With proper customer data at hand, you can make better products by knowing the customer’s purchase history and preferences. With a way of reaching out to them in a better way, you are basically providing them good customer service. It allows you to take a look at your customers on an individual basis and design your products accordingly.
Conducting exploratory research seems tricky but an effective guide can help.
The very first step to understanding your customer is to capture the data that they are sending to you. Most organizations these days have an omnichannel approach to dealing with customers. Meaning there are many possible channels open for the customers to reach out to the business and interact. It makes it difficult to capture all the data from such channels as phone calls, SMS, social media, emails, etc. Even more difficult is their analysis.
It is important to capture the right and important customer data. It can be a call customer made for a product inquiry or review, social media comments, shopping app purchase, email for a replacement, anything that counts as an interaction.
Now that you have captured the data from all the sources, it needs to make some sense. Since the customer data comes from various channels, it will have different nature too. Some might be quantitative, some might be qualitative.
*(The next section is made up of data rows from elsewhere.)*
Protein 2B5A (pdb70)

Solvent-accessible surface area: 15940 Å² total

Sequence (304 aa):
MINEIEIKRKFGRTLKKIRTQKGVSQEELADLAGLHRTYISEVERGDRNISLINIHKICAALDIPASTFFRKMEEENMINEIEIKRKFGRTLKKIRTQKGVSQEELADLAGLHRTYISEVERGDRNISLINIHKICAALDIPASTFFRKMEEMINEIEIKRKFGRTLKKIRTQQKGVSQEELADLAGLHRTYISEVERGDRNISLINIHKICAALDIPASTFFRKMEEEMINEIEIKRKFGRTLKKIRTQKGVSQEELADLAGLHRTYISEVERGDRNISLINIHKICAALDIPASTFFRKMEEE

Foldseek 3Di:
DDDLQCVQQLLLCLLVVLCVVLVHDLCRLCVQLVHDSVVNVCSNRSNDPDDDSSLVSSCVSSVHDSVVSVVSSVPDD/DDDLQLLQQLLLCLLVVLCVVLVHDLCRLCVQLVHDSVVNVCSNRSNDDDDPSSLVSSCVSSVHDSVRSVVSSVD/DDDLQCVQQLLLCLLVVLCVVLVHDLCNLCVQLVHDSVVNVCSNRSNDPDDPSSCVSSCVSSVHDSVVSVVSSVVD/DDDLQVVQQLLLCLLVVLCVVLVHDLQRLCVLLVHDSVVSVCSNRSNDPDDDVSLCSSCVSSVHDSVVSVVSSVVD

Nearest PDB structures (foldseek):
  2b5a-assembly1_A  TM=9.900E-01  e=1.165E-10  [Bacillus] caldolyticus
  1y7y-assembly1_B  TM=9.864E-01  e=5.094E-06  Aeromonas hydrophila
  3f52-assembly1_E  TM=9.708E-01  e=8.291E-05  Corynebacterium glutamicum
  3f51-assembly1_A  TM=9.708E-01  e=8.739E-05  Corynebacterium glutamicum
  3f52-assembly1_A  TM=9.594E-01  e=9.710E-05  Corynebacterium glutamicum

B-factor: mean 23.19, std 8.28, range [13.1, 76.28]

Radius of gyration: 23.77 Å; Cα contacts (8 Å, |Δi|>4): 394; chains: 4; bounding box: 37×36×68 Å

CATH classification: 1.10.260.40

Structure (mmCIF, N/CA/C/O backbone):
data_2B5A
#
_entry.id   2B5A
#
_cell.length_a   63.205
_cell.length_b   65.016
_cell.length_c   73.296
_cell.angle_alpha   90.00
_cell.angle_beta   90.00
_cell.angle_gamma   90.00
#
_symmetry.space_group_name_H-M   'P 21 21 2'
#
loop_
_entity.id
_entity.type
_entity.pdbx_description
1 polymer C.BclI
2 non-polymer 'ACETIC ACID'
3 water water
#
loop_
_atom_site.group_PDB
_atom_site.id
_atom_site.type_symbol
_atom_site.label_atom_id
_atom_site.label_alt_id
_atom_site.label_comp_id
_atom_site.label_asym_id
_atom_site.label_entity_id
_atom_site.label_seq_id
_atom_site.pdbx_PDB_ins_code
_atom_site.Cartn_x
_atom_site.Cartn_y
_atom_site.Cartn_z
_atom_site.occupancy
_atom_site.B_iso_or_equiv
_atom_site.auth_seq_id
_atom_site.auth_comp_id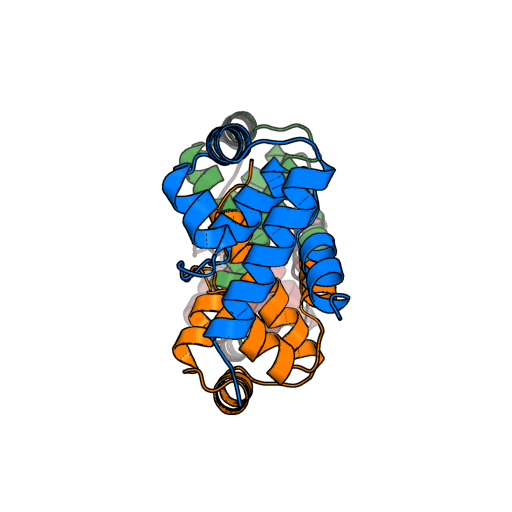
_atom_site.auth_asym_id
_atom_site.auth_atom_id
_atom_site.pdbx_PDB_model_num
ATOM 1 N N . MET A 1 1 ? 4.461 3.287 -1.783 1.00 38.93 1 MET A N 1
ATOM 2 C CA . MET A 1 1 ? 5.838 2.709 -1.662 1.00 32.86 1 MET A CA 1
ATOM 3 C C . MET A 1 1 ? 6.900 3.802 -1.636 1.00 29.49 1 MET A C 1
ATOM 4 O O . MET A 1 1 ? 6.911 4.702 -2.478 1.00 33.77 1 MET A O 1
ATOM 9 N N . ILE A 1 2 ? 7.808 3.695 -0.677 1.00 21.37 2 ILE A N 1
ATOM 10 C CA . ILE A 1 2 ? 8.921 4.627 -0.519 1.00 28.27 2 ILE A CA 1
ATOM 11 C C . ILE A 1 2 ? 9.919 4.517 -1.675 1.00 23.21 2 ILE A C 1
ATOM 12 O O . ILE A 1 2 ? 10.338 3.424 -2.069 1.00 25.84 2 ILE A O 1
ATOM 17 N N . ASN A 1 3 ? 10.269 5.684 -2.209 1.00 25.48 3 ASN A N 1
ATOM 18 C CA . ASN A 1 3 ? 11.265 5.835 -3.246 1.00 28.52 3 ASN A CA 1
ATOM 19 C C . ASN A 1 3 ? 12.456 6.553 -2.612 1.00 20.38 3 ASN A C 1
ATOM 20 O O . ASN A 1 3 ? 12.477 7.776 -2.573 1.00 23.66 3 ASN A O 1
ATOM 25 N N . GLU A 1 4 ? 13.421 5.785 -2.092 1.00 25.36 4 GLU A N 1
ATOM 26 C CA . GLU A 1 4 ? 14.589 6.351 -1.420 1.00 23.68 4 GLU A CA 1
ATOM 27 C C . GLU A 1 4 ? 15.329 7.304 -2.343 1.00 21.10 4 GLU A C 1
ATOM 28 O O . GLU A 1 4 ? 15.728 8.392 -1.932 1.00 21.39 4 GLU A O 1
ATOM 34 N N . ILE A 1 5 ? 15.465 6.931 -3.609 1.00 19.57 5 ILE A N 1
ATOM 35 C CA . ILE A 1 5 ? 16.221 7.768 -4.541 1.00 21.16 5 ILE A CA 1
ATOM 36 C C . ILE A 1 5 ? 15.557 9.122 -4.694 1.00 19.37 5 ILE A C 1
ATOM 37 O O . ILE A 1 5 ? 16.237 10.152 -4.649 1.00 20.13 5 ILE A O 1
ATOM 42 N N . GLU A 1 6 ? 14.243 9.134 -4.895 1.00 19.42 6 GLU A N 1
ATOM 43 C CA . GLU A 1 6 ? 13.542 10.392 -5.072 1.00 22.15 6 GLU A CA 1
ATOM 44 C C . GLU A 1 6 ? 13.614 11.257 -3.817 1.00 21.53 6 GLU A C 1
ATOM 45 O O . GLU A 1 6 ? 13.754 12.462 -3.922 1.00 23.43 6 GLU A O 1
ATOM 51 N N . ILE A 1 7 ? 13.472 10.659 -2.633 1.00 19.16 7 ILE A N 1
ATOM 52 C CA . ILE A 1 7 ? 13.543 11.416 -1.392 1.00 20.62 7 ILE A CA 1
ATOM 53 C C . ILE A 1 7 ? 14.904 12.115 -1.298 1.00 19.02 7 ILE A C 1
ATOM 54 O O . ILE A 1 7 ? 14.991 13.296 -1.009 1.00 18.84 7 ILE A O 1
ATOM 59 N N . LYS A 1 8 ? 15.978 11.349 -1.504 1.00 17.64 8 LYS A N 1
ATOM 60 C CA . LYS A 1 8 ? 17.314 11.917 -1.463 1.00 16.88 8 LYS A CA 1
ATOM 61 C C . LYS A 1 8 ? 17.558 12.982 -2.533 1.00 16.13 8 LYS A C 1
ATOM 62 O O . LYS A 1 8 ? 18.160 14.006 -2.271 1.00 17.65 8 LYS A O 1
ATOM 68 N N . ARG A 1 9 ? 17.108 12.711 -3.746 1.00 17.97 9 ARG A N 1
ATOM 69 C CA . ARG A 1 9 ? 17.300 13.676 -4.816 1.00 16.35 9 ARG A CA 1
ATOM 70 C C . ARG A 1 9 ? 16.479 14.932 -4.587 1.00 17.88 9 ARG A C 1
ATOM 71 O O . ARG A 1 9 ? 16.948 16.025 -4.889 1.00 17.40 9 ARG A O 1
ATOM 79 N N . LYS A 1 10 ? 15.285 14.792 -4.051 1.00 17.29 10 LYS A N 1
ATOM 80 C CA . LYS A 1 10 ? 14.475 15.980 -3.735 1.00 18.17 10 LYS A CA 1
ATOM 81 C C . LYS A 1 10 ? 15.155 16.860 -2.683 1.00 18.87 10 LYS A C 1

So depending on that, you can bifurcate the data based on type and nature. For example, sales data is mostly in the form of graphs and numbers, so you can keep it together. Whereas the reviews might be more descriptive and qualitative, you might want to keep them separately for different analyses.
As an organization focusing more on business intelligence, there is no way it can be done without automation. There are various data analysis tools that run through AI and automation which helps you in analysing any type of data.
Just capturing and organizing the data isn’t enough, for the data to make sense and talk to you, it needs to be analysed properly through such data science tools. It helps you draw out the demographics of the available data and evaluate it to get some insights that are useful to your decision-making process.
After analysing the data, you will have the needed ideas and insight on customers and their product preferences. The data that was flowing through the channels will now start making sense and the teams can act on the conclusions that were derived through data analysis.
Example, you get a result of analysis indicating the sales of products are going low for a couple of months. Similarly, you see many social media reviews say that they would prefer the other brand over yours for cost reasons. As an action to the findings, you can link both the results and state that people are preferring to switch to another product due to pricing issues. So when you next launch a new product, you will look out for such constraints.
Once you implement the changes and start interacting with the customers, you can gauge their behaviour. Keep track of the customer journey and 360-degree view of customers throughout the organizational works.
Identify the best customer journeys and their maps for future references. Do the gap analysis from time to time to keep track of the gaps and loopholes in your systems.